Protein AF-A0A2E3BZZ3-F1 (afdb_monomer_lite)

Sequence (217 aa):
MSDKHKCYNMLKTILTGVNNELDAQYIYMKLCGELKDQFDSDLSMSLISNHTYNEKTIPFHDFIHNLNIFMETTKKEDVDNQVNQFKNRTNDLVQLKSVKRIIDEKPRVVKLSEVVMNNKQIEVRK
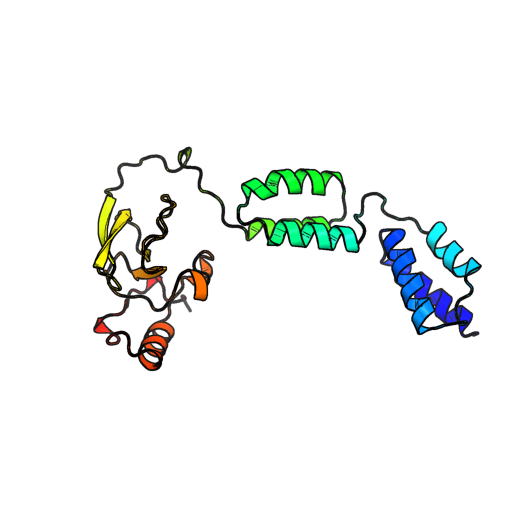CPHCNRKVEQNGNDSYSVCGFLPYKKNNDGCGRDFCYRCGKKLCKRWQNDQLWVEKKRYHDGSCCKKYVASTGDGVYPDDYCQCYKYTKNN

pLDDT: mean 82.52, std 13.17, range [35.72, 96.5]

Structure (mmCIF, N/CA/C/O backbone):
data_AF-A0A2E3BZZ3-F1
#
_entry.id   AF-A0A2E3BZZ3-F1
#
loop_
_atom_site.group_PDB
_atom_site.id
_atom_site.type_symbol
_atom_site.label_atom_id
_atom_site.label_alt_id
_atom_site.label_comp_id
_atom_site.label_asym_id
_atom_site.label_entity_id
_atom_site.label_seq_id
_atom_site.pdbx_PDB_ins_code
_atom_site.Cartn_x
_atom_site.Cartn_y
_atom_site.Cartn_z
_atom_site.occupancy
_atom_site.B_iso_or_equiv
_atom_site.auth_seq_id
_atom_site.auth_comp_id
_atom_site.auth_asym_id
_atom_site.auth_atom_id
_atom_site.pdbx_PDB_model_num
ATOM 1 N N . MET A 1 1 ? 27.381 -16.710 -37.491 1.00 56.31 1 MET A N 1
ATOM 2 C CA . MET A 1 1 ? 26.818 -15.427 -37.010 1.00 56.31 1 MET A CA 1
ATOM 3 C C . MET A 1 1 ? 27.729 -14.951 -35.887 1.00 56.31 1 MET A C 1
ATOM 5 O O . MET A 1 1 ? 27.882 -15.709 -34.936 1.00 56.31 1 MET A O 1
ATOM 9 N N . SER A 1 2 ? 28.430 -13.820 -36.044 1.00 76.44 2 SER A N 1
ATOM 10 C CA . SER A 1 2 ? 29.406 -13.359 -35.039 1.00 76.44 2 SER A CA 1
ATOM 11 C C . SER A 1 2 ? 28.712 -13.053 -33.709 1.00 76.44 2 SER A C 1
ATOM 13 O O . SER A 1 2 ? 27.546 -12.651 -33.701 1.00 76.44 2 SER A O 1
ATOM 15 N N . ASP A 1 3 ? 29.407 -13.230 -32.584 1.00 79.00 3 ASP A N 1
ATOM 16 C CA . ASP A 1 3 ? 28.818 -12.981 -31.261 1.00 79.00 3 ASP A CA 1
ATOM 17 C C . ASP A 1 3 ? 28.392 -11.516 -31.085 1.00 79.00 3 ASP A C 1
ATOM 19 O O . ASP A 1 3 ? 27.321 -11.253 -30.543 1.00 79.00 3 ASP A O 1
ATOM 23 N N . LYS A 1 4 ? 29.103 -10.577 -31.727 1.00 80.38 4 LYS A N 1
ATOM 24 C CA . LYS A 1 4 ? 28.695 -9.165 -31.820 1.00 80.38 4 LYS A CA 1
ATOM 25 C C . LYS A 1 4 ? 27.308 -8.972 -32.433 1.00 80.38 4 LYS A C 1
ATOM 27 O O . LYS A 1 4 ? 26.517 -8.159 -31.965 1.00 80.38 4 LYS A O 1
ATOM 32 N N . HIS A 1 5 ? 26.980 -9.743 -33.468 1.00 82.50 5 HIS A N 1
ATOM 33 C CA . HIS A 1 5 ? 25.683 -9.644 -34.131 1.00 82.50 5 HIS A CA 1
ATOM 34 C C . HIS A 1 5 ? 24.545 -10.228 -33.271 1.00 82.50 5 HIS A C 1
ATOM 36 O O . HIS A 1 5 ? 23.418 -9.733 -33.314 1.00 82.50 5 HIS A O 1
ATOM 42 N N . LYS A 1 6 ? 24.826 -11.241 -32.439 1.00 84.31 6 LYS A N 1
ATOM 43 C CA . LYS A 1 6 ? 23.858 -11.742 -31.447 1.00 84.31 6 LYS A CA 1
ATOM 44 C C . LYS A 1 6 ? 23.600 -10.701 -30.357 1.00 84.31 6 LYS A C 1
ATOM 46 O O . LYS A 1 6 ? 22.440 -10.416 -30.069 1.00 84.31 6 LYS A O 1
ATOM 51 N N . CYS A 1 7 ? 24.657 -10.097 -29.811 1.00 82.94 7 CYS A N 1
ATOM 52 C CA . CYS A 1 7 ? 24.557 -9.029 -28.813 1.00 82.94 7 CYS A CA 1
ATOM 53 C C . CYS A 1 7 ? 23.790 -7.814 -29.350 1.00 82.94 7 CYS A C 1
ATOM 55 O O . CYS A 1 7 ? 22.924 -7.282 -28.659 1.00 82.94 7 CYS A O 1
ATOM 57 N N . TYR A 1 8 ? 24.023 -7.439 -30.610 1.00 85.12 8 TYR A N 1
ATOM 58 C CA . TYR A 1 8 ? 23.263 -6.392 -31.293 1.00 85.12 8 TYR A CA 1
ATOM 59 C C . TYR A 1 8 ? 21.761 -6.703 -31.357 1.00 85.12 8 TYR A C 1
ATOM 61 O O . TYR A 1 8 ? 20.938 -5.878 -30.963 1.00 85.12 8 TYR A O 1
ATOM 69 N N . ASN A 1 9 ? 21.384 -7.902 -31.814 1.00 86.12 9 ASN A N 1
ATOM 70 C CA . ASN A 1 9 ? 19.972 -8.291 -31.904 1.00 86.12 9 ASN A CA 1
ATOM 71 C C . ASN A 1 9 ? 19.308 -8.380 -30.525 1.00 86.12 9 ASN A C 1
ATOM 73 O O . ASN A 1 9 ? 18.138 -8.020 -30.377 1.00 86.12 9 ASN A O 1
ATOM 77 N N . MET A 1 10 ? 20.055 -8.817 -29.511 1.00 87.06 10 MET A N 1
ATOM 78 C CA . MET A 1 10 ? 19.597 -8.830 -28.127 1.00 87.06 10 MET A CA 1
ATOM 79 C C . MET A 1 10 ? 19.326 -7.410 -27.621 1.00 87.06 10 MET A C 1
ATOM 81 O O . MET A 1 10 ? 18.223 -7.143 -27.153 1.00 87.06 10 MET A O 1
ATOM 85 N N . LEU A 1 11 ? 20.282 -6.486 -27.776 1.00 87.19 11 LEU A N 1
ATOM 86 C CA . LEU A 1 11 ? 20.110 -5.088 -27.377 1.00 87.19 11 LEU A CA 1
ATOM 87 C C . LEU A 1 11 ? 18.934 -4.448 -28.114 1.00 87.19 11 LEU A C 1
ATOM 89 O O . LEU A 1 11 ? 18.067 -3.864 -27.477 1.00 87.19 11 LEU A O 1
ATOM 93 N N . LYS A 1 12 ? 18.846 -4.632 -29.435 1.00 89.62 12 LYS A N 1
ATOM 94 C CA . LYS A 1 12 ? 17.717 -4.151 -30.238 1.00 89.62 12 LYS A CA 1
ATOM 95 C C . LYS A 1 12 ? 16.379 -4.657 -29.697 1.00 89.62 12 LYS A C 1
ATOM 97 O O . LYS A 1 12 ? 15.444 -3.875 -29.584 1.00 89.62 12 LYS A O 1
ATOM 102 N N . THR A 1 13 ? 16.295 -5.941 -29.344 1.00 90.31 13 THR A N 1
ATOM 103 C CA . THR A 1 13 ? 15.084 -6.539 -28.760 1.00 90.31 13 THR A CA 1
ATOM 104 C C . THR A 1 13 ? 14.750 -5.905 -27.414 1.00 90.31 13 THR A C 1
ATOM 106 O O . THR A 1 13 ? 13.606 -5.522 -27.195 1.00 90.31 13 THR A O 1
ATOM 109 N N . ILE A 1 14 ? 15.736 -5.738 -26.531 1.00 88.12 14 ILE A N 1
ATOM 110 C CA . ILE A 1 14 ? 15.531 -5.113 -25.220 1.00 88.12 14 ILE A CA 1
ATOM 111 C C . ILE A 1 14 ? 15.046 -3.670 -25.378 1.00 88.12 14 ILE A C 1
ATOM 113 O O . ILE A 1 14 ? 14.061 -3.295 -24.746 1.00 88.12 14 ILE A O 1
ATOM 117 N N . LEU A 1 15 ? 15.675 -2.893 -26.266 1.00 87.19 15 LEU A N 1
ATOM 118 C CA . LEU A 1 15 ? 15.321 -1.495 -26.511 1.00 87.19 15 LEU A CA 1
ATOM 119 C C . LEU A 1 15 ? 13.868 -1.323 -26.958 1.00 87.19 15 LEU A C 1
ATOM 121 O O . LEU A 1 15 ? 13.253 -0.353 -26.547 1.00 87.19 15 LEU A O 1
ATOM 125 N N . THR A 1 16 ? 13.266 -2.284 -27.676 1.00 85.06 16 THR A N 1
ATOM 126 C CA . THR A 1 16 ? 11.832 -2.196 -28.035 1.00 85.06 16 THR A CA 1
ATOM 127 C C . THR A 1 16 ? 10.884 -2.108 -26.835 1.00 85.06 16 THR A C 1
ATOM 129 O O . THR A 1 16 ? 9.755 -1.647 -26.986 1.00 85.06 16 THR A O 1
ATOM 132 N N . GLY A 1 17 ? 11.319 -2.557 -25.654 1.00 83.88 17 GLY A N 1
ATOM 133 C CA . GLY A 1 17 ? 10.564 -2.443 -24.408 1.00 83.88 17 GLY A CA 1
ATOM 134 C C . GLY A 1 17 ? 10.920 -1.214 -23.570 1.00 83.88 17 GLY A C 1
ATOM 135 O O . GLY A 1 17 ? 10.361 -1.050 -22.486 1.00 83.88 17 GLY A O 1
ATOM 136 N N . VAL A 1 18 ? 11.859 -0.379 -24.021 1.00 87.75 18 VAL A N 1
ATOM 137 C CA . VAL A 1 18 ? 12.391 0.749 -23.255 1.00 87.75 18 VAL A CA 1
ATOM 138 C C . VAL A 1 18 ? 11.809 2.057 -23.774 1.00 87.75 18 VAL A C 1
ATOM 140 O O . VAL A 1 18 ? 12.074 2.489 -24.888 1.00 87.75 18 VAL A O 1
ATOM 143 N N . ASN A 1 19 ? 11.050 2.731 -22.917 1.00 86.50 19 ASN A N 1
ATOM 144 C CA . ASN A 1 19 ? 10.347 3.961 -23.278 1.00 86.50 19 ASN A CA 1
ATOM 145 C C . ASN A 1 19 ? 11.160 5.242 -23.014 1.00 86.50 19 ASN A C 1
ATOM 147 O O . ASN A 1 19 ? 10.680 6.324 -23.349 1.00 86.50 19 ASN A O 1
ATOM 151 N N . ASN A 1 20 ? 12.353 5.144 -22.413 1.00 88.50 20 ASN A N 1
ATOM 152 C CA . ASN A 1 20 ? 13.185 6.283 -22.016 1.00 88.50 20 ASN A CA 1
ATOM 153 C C . ASN A 1 20 ? 14.672 6.066 -22.367 1.00 88.50 20 ASN A C 1
ATOM 155 O O . ASN A 1 20 ? 15.226 4.997 -22.115 1.00 88.50 20 ASN A O 1
ATOM 159 N N . GLU A 1 21 ? 15.330 7.098 -22.896 1.00 88.75 21 GLU A N 1
ATOM 160 C CA . GLU A 1 21 ? 16.732 7.025 -23.322 1.00 88.75 21 GLU A CA 1
ATOM 161 C C . GLU A 1 21 ? 17.704 6.737 -22.166 1.00 88.75 21 GLU A C 1
ATOM 163 O O . GLU A 1 21 ? 18.630 5.945 -22.322 1.00 88.75 21 GLU A O 1
ATOM 168 N N . LEU A 1 22 ? 17.488 7.321 -20.985 1.00 88.50 22 LEU A N 1
ATOM 169 C CA . LEU A 1 22 ? 18.356 7.095 -19.825 1.00 88.50 22 LEU A CA 1
ATOM 170 C C . LEU A 1 22 ? 18.288 5.641 -19.352 1.00 88.50 22 LEU A C 1
ATOM 172 O O . LEU A 1 22 ? 19.310 5.064 -18.982 1.00 88.50 22 LEU A O 1
ATOM 176 N N . ASP A 1 23 ? 17.107 5.024 -19.416 1.00 88.50 23 ASP A N 1
ATOM 177 C CA . ASP A 1 23 ? 16.948 3.603 -19.101 1.00 88.50 23 ASP A CA 1
ATOM 178 C C . ASP A 1 23 ? 17.664 2.732 -20.146 1.00 88.50 23 ASP A C 1
ATOM 180 O O . ASP A 1 23 ? 18.329 1.756 -19.792 1.00 88.50 23 ASP A O 1
ATOM 184 N N . ALA A 1 24 ? 17.600 3.112 -21.426 1.00 89.94 24 ALA A N 1
ATOM 185 C CA . ALA A 1 24 ? 18.315 2.434 -22.507 1.00 89.94 24 ALA A CA 1
ATOM 186 C C . ALA A 1 24 ? 19.839 2.513 -22.325 1.00 89.94 24 ALA A C 1
ATOM 188 O O . ALA A 1 24 ? 20.529 1.495 -22.430 1.00 89.94 24 ALA A O 1
ATOM 189 N N . GLN A 1 25 ? 20.359 3.695 -21.983 1.00 89.50 25 GLN A N 1
ATOM 190 C CA . GLN A 1 25 ? 21.771 3.905 -21.660 1.00 89.50 25 GLN A CA 1
ATOM 191 C C . GLN A 1 25 ? 22.191 3.092 -20.428 1.00 89.50 25 GLN A C 1
ATOM 193 O O . GLN A 1 25 ? 23.230 2.432 -20.449 1.00 89.50 25 GLN A O 1
ATOM 198 N N . TYR A 1 26 ? 21.370 3.071 -19.375 1.00 88.44 26 TYR A N 1
ATOM 199 C CA . TYR A 1 26 ? 21.640 2.289 -18.168 1.00 88.44 26 TYR A CA 1
ATOM 200 C C . TYR A 1 26 ? 21.721 0.784 -18.456 1.00 88.44 26 TYR A C 1
ATOM 202 O O . TYR A 1 26 ? 22.659 0.112 -18.019 1.00 88.44 26 TYR A O 1
ATOM 210 N N . ILE A 1 27 ? 20.761 0.252 -19.218 1.00 87.75 27 ILE A N 1
ATOM 211 C CA . ILE A 1 27 ? 20.739 -1.155 -19.632 1.00 87.75 27 ILE A CA 1
ATOM 212 C C . ILE A 1 27 ? 21.982 -1.484 -20.458 1.00 87.75 27 ILE A C 1
ATOM 214 O O . ILE A 1 27 ? 22.641 -2.488 -20.193 1.00 87.75 27 ILE A O 1
ATOM 218 N N . TYR A 1 28 ? 22.339 -0.626 -21.415 1.00 88.62 28 TYR A N 1
ATOM 219 C CA . TYR A 1 28 ? 23.557 -0.786 -22.203 1.00 88.62 28 TYR A CA 1
ATOM 220 C C . TYR A 1 28 ? 24.809 -0.832 -21.321 1.00 88.62 28 TYR A C 1
ATOM 222 O O . TYR A 1 28 ? 25.593 -1.772 -21.430 1.00 88.62 28 TYR A O 1
ATOM 230 N N . MET A 1 29 ? 24.967 0.109 -20.384 1.00 87.69 29 MET A N 1
ATOM 231 C CA . MET A 1 29 ? 26.103 0.119 -19.456 1.00 87.69 29 MET A CA 1
ATOM 232 C C . MET A 1 29 ? 26.190 -1.169 -18.628 1.00 87.69 29 MET A C 1
ATOM 234 O O . MET A 1 29 ? 27.283 -1.701 -18.425 1.00 87.69 29 MET A O 1
ATOM 238 N N . LYS A 1 30 ? 25.048 -1.694 -18.166 1.00 86.56 30 LYS A N 1
ATOM 239 C CA . LYS A 1 30 ? 24.994 -2.965 -17.431 1.00 86.56 30 LYS A CA 1
ATOM 240 C C . LYS A 1 30 ? 25.405 -4.150 -18.296 1.00 86.56 30 LYS A C 1
ATOM 242 O O . LYS A 1 30 ? 26.264 -4.925 -17.882 1.00 86.56 30 LYS A O 1
ATOM 247 N N . LEU A 1 31 ? 24.860 -4.249 -19.505 1.00 84.38 31 LEU A N 1
ATOM 248 C CA . LEU A 1 31 ? 25.194 -5.317 -20.445 1.00 84.38 31 LEU A CA 1
ATOM 249 C C . LEU A 1 31 ? 26.667 -5.274 -20.863 1.00 84.38 31 LEU A C 1
ATOM 251 O O . LEU A 1 31 ? 27.300 -6.322 -20.937 1.00 84.38 31 LEU A O 1
ATOM 255 N N . CYS A 1 32 ? 27.241 -4.089 -21.074 1.00 83.12 32 CYS A N 1
ATOM 256 C CA . CYS A 1 32 ? 28.666 -3.936 -21.372 1.00 83.12 32 CYS A CA 1
ATOM 257 C C . CYS A 1 32 ? 29.561 -4.386 -20.213 1.00 83.12 32 CYS A C 1
ATOM 259 O O . CYS A 1 32 ? 30.595 -5.011 -20.445 1.00 83.12 32 CYS A O 1
ATOM 261 N N . GLY A 1 33 ? 29.155 -4.125 -18.966 1.00 81.44 33 GLY A N 1
ATOM 262 C CA . GLY A 1 33 ? 29.873 -4.613 -17.787 1.00 81.44 33 GLY A CA 1
ATOM 263 C C . GLY A 1 33 ? 29.907 -6.143 -17.689 1.00 81.44 33 GLY A C 1
ATOM 264 O O . GLY A 1 33 ? 30.911 -6.709 -17.256 1.00 81.44 33 GLY A O 1
ATOM 265 N N . GLU A 1 34 ? 28.839 -6.817 -18.120 1.00 81.75 34 GLU A N 1
ATOM 266 C CA . GLU A 1 34 ? 28.704 -8.277 -18.038 1.00 81.75 34 GLU A CA 1
ATOM 267 C C . GLU A 1 34 ? 29.274 -9.010 -19.264 1.00 81.75 34 GLU A C 1
ATOM 269 O O . GLU A 1 34 ? 29.868 -10.080 -19.127 1.00 81.75 34 GLU A O 1
ATOM 274 N N . LEU A 1 35 ? 29.127 -8.431 -20.459 1.00 79.81 35 LEU A N 1
ATOM 275 C CA . LEU A 1 35 ? 29.442 -9.080 -21.739 1.00 79.81 35 LEU A CA 1
ATOM 276 C C . LEU A 1 35 ? 30.730 -8.561 -22.404 1.00 79.81 35 LEU A C 1
ATOM 278 O O . LEU A 1 35 ? 31.144 -9.114 -23.425 1.00 79.81 35 LEU A O 1
ATOM 282 N N . LYS A 1 36 ? 31.409 -7.568 -21.807 1.00 76.81 36 LYS A N 1
ATOM 283 C CA . LYS A 1 36 ? 32.716 -7.027 -22.240 1.00 76.81 36 LYS A CA 1
ATOM 284 C C . LYS A 1 36 ? 32.748 -6.669 -23.744 1.00 76.81 36 LYS A C 1
ATOM 286 O O . LYS A 1 36 ? 31.777 -6.130 -24.270 1.00 76.81 36 LYS A O 1
ATOM 291 N N . ASP A 1 37 ? 33.844 -6.994 -24.444 1.00 75.06 37 ASP A N 1
ATOM 292 C CA . ASP A 1 37 ? 34.175 -6.636 -25.843 1.00 75.06 37 ASP A CA 1
ATOM 293 C C . ASP A 1 37 ? 33.234 -7.222 -26.920 1.00 75.06 37 ASP A C 1
ATOM 295 O O . ASP A 1 37 ? 33.498 -7.139 -28.126 1.00 75.06 37 ASP A O 1
ATOM 299 N N . GLN A 1 38 ? 32.136 -7.857 -26.506 1.00 81.50 38 GLN A N 1
ATOM 300 C CA . GLN A 1 38 ? 31.129 -8.408 -27.409 1.00 81.50 38 GLN A CA 1
ATOM 301 C C . GLN A 1 38 ? 30.199 -7.332 -27.983 1.00 81.50 38 GLN A C 1
ATOM 303 O O . GLN A 1 38 ? 29.498 -7.600 -28.958 1.00 81.50 38 GLN A O 1
ATOM 308 N N . PHE A 1 39 ? 30.214 -6.115 -27.436 1.00 79.56 39 PHE A N 1
ATOM 309 C CA . PHE A 1 39 ? 29.504 -4.979 -28.014 1.00 79.56 39 PHE A CA 1
ATOM 310 C C . PHE A 1 39 ? 30.407 -4.137 -28.908 1.00 79.56 39 PHE A C 1
ATOM 312 O O . PHE A 1 39 ? 31.559 -3.845 -28.598 1.00 79.56 39 PHE A O 1
ATOM 319 N N . ASP A 1 40 ? 29.847 -3.724 -30.038 1.00 84.19 40 ASP A N 1
ATOM 320 C CA . ASP A 1 40 ? 30.365 -2.604 -30.807 1.00 84.19 40 ASP A CA 1
ATOM 321 C C . ASP A 1 40 ? 29.727 -1.328 -30.242 1.00 84.19 40 ASP A C 1
ATOM 323 O O . ASP A 1 40 ? 28.501 -1.178 -30.296 1.00 84.19 40 ASP A O 1
ATOM 327 N N . SER A 1 41 ? 30.537 -0.469 -29.617 1.00 82.69 41 SER A N 1
ATOM 328 C CA . SER A 1 41 ? 30.041 0.697 -28.877 1.00 82.69 41 SER A CA 1
ATOM 329 C C . SER A 1 41 ? 29.345 1.698 -29.791 1.00 82.69 41 SER A C 1
ATOM 331 O O . SER A 1 41 ? 28.265 2.178 -29.453 1.00 82.69 41 SER A O 1
ATOM 333 N N . ASP A 1 42 ? 29.908 1.967 -30.968 1.00 84.56 42 ASP A N 1
ATOM 334 C CA . ASP A 1 42 ? 29.355 2.946 -31.904 1.00 84.56 42 ASP A CA 1
ATOM 335 C C . ASP A 1 42 ? 28.019 2.453 -32.456 1.00 84.56 42 ASP A C 1
ATOM 337 O O . ASP A 1 42 ? 27.019 3.175 -32.462 1.00 84.56 42 ASP A O 1
ATOM 341 N N . LEU A 1 43 ? 27.966 1.172 -32.831 1.00 84.00 43 LEU A N 1
ATOM 342 C CA . LEU A 1 43 ? 26.740 0.554 -33.316 1.00 84.00 43 LEU A CA 1
ATOM 343 C C . LEU A 1 43 ? 25.656 0.494 -32.224 1.00 84.00 43 LEU A C 1
ATOM 345 O O . LEU A 1 43 ? 24.484 0.750 -32.503 1.00 84.00 43 LEU A O 1
ATOM 349 N N . SER A 1 44 ? 26.028 0.195 -30.979 1.00 85.75 44 SER A N 1
ATOM 350 C CA . SER A 1 44 ? 25.089 0.116 -29.850 1.00 85.75 44 SER A CA 1
ATOM 351 C C . SER A 1 44 ? 24.556 1.490 -29.452 1.00 85.75 44 SER A C 1
ATOM 353 O O . SER A 1 44 ? 23.352 1.652 -29.264 1.00 85.75 44 SER A O 1
ATOM 355 N N . MET A 1 45 ? 25.421 2.504 -29.405 1.00 85.81 45 MET A N 1
ATOM 356 C CA . MET A 1 45 ? 25.003 3.882 -29.156 1.00 85.81 45 MET A CA 1
ATOM 357 C C . MET A 1 45 ? 24.126 4.414 -30.288 1.00 85.81 45 MET A C 1
ATOM 359 O O . MET A 1 45 ? 23.156 5.113 -30.011 1.00 85.81 45 MET A O 1
ATOM 363 N N . SER A 1 46 ? 24.385 4.019 -31.540 1.00 86.00 46 SER A N 1
ATOM 364 C CA . SER A 1 46 ? 23.513 4.366 -32.668 1.00 86.00 46 SER A CA 1
ATOM 365 C C . SER A 1 46 ? 22.114 3.750 -32.557 1.00 86.00 46 SER A C 1
ATOM 367 O O . SER A 1 46 ? 21.142 4.359 -32.997 1.00 86.00 46 SER A O 1
ATOM 369 N N . LEU A 1 47 ? 21.978 2.557 -31.963 1.00 87.12 47 LEU A N 1
ATOM 370 C CA . LEU A 1 47 ? 20.666 1.964 -31.688 1.00 87.12 47 LEU A CA 1
ATOM 371 C C . LEU A 1 47 ? 19.909 2.766 -30.635 1.00 87.12 47 LEU A C 1
ATOM 373 O O . LEU A 1 47 ? 18.708 2.964 -30.783 1.00 87.12 47 LEU A O 1
ATOM 377 N N . ILE A 1 48 ? 20.608 3.207 -29.590 1.00 89.44 48 ILE A N 1
ATOM 378 C CA . ILE A 1 48 ? 20.021 3.985 -28.500 1.00 89.44 48 ILE A CA 1
ATOM 379 C C . ILE A 1 48 ? 19.587 5.354 -29.021 1.00 89.44 48 ILE A C 1
ATOM 381 O O . ILE A 1 48 ? 18.438 5.721 -28.819 1.00 89.44 48 ILE A O 1
ATOM 385 N N . SER A 1 49 ? 20.454 6.082 -29.726 1.00 86.44 49 SER A N 1
ATOM 386 C CA . SER A 1 49 ? 20.159 7.445 -30.185 1.00 86.44 49 SER A CA 1
ATOM 387 C C . SER A 1 49 ? 19.098 7.510 -31.285 1.00 86.44 49 SER A C 1
ATOM 389 O O . SER A 1 49 ? 18.344 8.475 -31.348 1.00 86.44 49 SER A O 1
ATOM 391 N N . ASN A 1 50 ? 19.006 6.483 -32.137 1.00 84.56 50 ASN A N 1
ATOM 392 C CA . ASN A 1 50 ? 17.999 6.422 -33.200 1.00 84.56 50 ASN A CA 1
ATOM 393 C C . ASN A 1 50 ? 16.679 5.773 -32.756 1.00 84.56 50 ASN A C 1
ATOM 395 O O . ASN A 1 50 ? 15.759 5.646 -33.569 1.00 84.56 50 ASN A O 1
ATOM 399 N N . HIS A 1 51 ? 16.566 5.316 -31.505 1.00 84.56 51 HIS A N 1
ATOM 400 C CA . HIS A 1 51 ? 15.314 4.759 -31.010 1.00 84.56 51 HIS A CA 1
ATOM 401 C C . HIS A 1 51 ? 14.302 5.870 -30.700 1.00 84.56 51 HIS A C 1
ATOM 403 O O . HIS A 1 51 ? 14.649 6.941 -30.209 1.00 84.56 51 HIS A O 1
ATOM 409 N N . THR A 1 52 ? 13.025 5.621 -30.990 1.00 84.19 52 THR A N 1
ATOM 410 C CA . THR A 1 52 ? 11.952 6.569 -30.679 1.00 84.19 52 THR A CA 1
ATOM 411 C C . THR A 1 52 ? 11.465 6.329 -29.259 1.00 84.19 52 THR A C 1
ATOM 413 O O . THR A 1 52 ? 10.715 5.388 -29.006 1.00 84.19 52 THR A O 1
ATOM 416 N N . TYR A 1 53 ? 11.879 7.192 -28.340 1.00 81.94 53 TYR A N 1
ATOM 417 C CA . TYR A 1 53 ? 11.425 7.148 -26.955 1.00 81.94 53 TYR A CA 1
ATOM 418 C C . TYR A 1 53 ? 10.135 7.933 -26.757 1.00 81.94 53 TYR A C 1
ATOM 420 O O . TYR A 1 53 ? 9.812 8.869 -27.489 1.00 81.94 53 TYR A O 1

* * * * * * *

BRIEF: All lines from the beginning of the material through the line that holds "ATOM 10 C CA", both included, should be returned exactly; please omit any pictures and add no other lines.

TASK OUTPUT:
Protein AF-A0A2E3BZZ3-F1 (afdb_monomer_lite)

Sequence (217 aa):
MSDKHKCYNMLKTILTGVNNELDAQYIYMKLCGELKDQFDSDLSMSLISNHTYNEKTIPFHDFIHNLNIFMETTKKEDVDNQVNQFKNRTNDLVQLKSVKRIIDEKPRVVKLSEVVMNNKQIEVRK
CPHCNRKVEQNGNDSYSVCGFLPYKKNNDGCGRDFCYRCGKKLCKRWQNDQLWVEKKRYHDGSCCKKYVASTGDGVYPDDYCQCYKYTKNN

pLDDT: mean 82.52, std 13.17, range [35.72, 96.5]

Structure (mmCIF, N/CA/C/O backbone):
data_AF-A0A2E3BZZ3-F1
#
_entry.id   AF-A0A2E3BZZ3-F1
#
loop_
_atom_site.group_PDB
_atom_site.id
_atom_site.type_symbol
_atom_site.label_atom_id
_atom_site.label_alt_id
_atom_site.label_comp_id
_atom_site.label_asym_id
_atom_site.label_entity_id
_atom_site.label_seq_id
_atom_site.pdbx_PDB_ins_code
_atom_site.Cartn_x
_atom_site.Cartn_y
_atom_site.Cartn_z
_atom_site.occupancy
_atom_site.B_iso_or_equiv
_atom_site.auth_seq_id
_atom_site.auth_comp_id
_atom_site.auth_asym_id
_atom_site.auth_atom_id
_atom_site.pdbx_PDB_model_num
ATOM 1 N N . MET A 1 1 ? 27.381 -16.710 -37.491 1.00 56.31 1 MET A N 1
ATOM 2 C CA . MET A 1 1 ? 26.818 -15.427 -37.010 1.00 56.31 1 MET A CA 1
ATOM 3 C C . MET A 1 1 ? 27.729 -14.951 -35.887 1.00 56.31 1 MET A C 1
ATOM 5 O O . MET A 1 1 ? 27.882 -15.709 -34.936 1.00 56.31 1 MET A O 1
ATOM 9 N N . SER A 1 2 ? 28.430 -13.820 -36.044 1.00 76.44 2 SER A N 1
ATOM 10 C CA . SER A 1 2 ? 29.406 -13.359 -35.039 1.00 76.44 2 SER A CA 1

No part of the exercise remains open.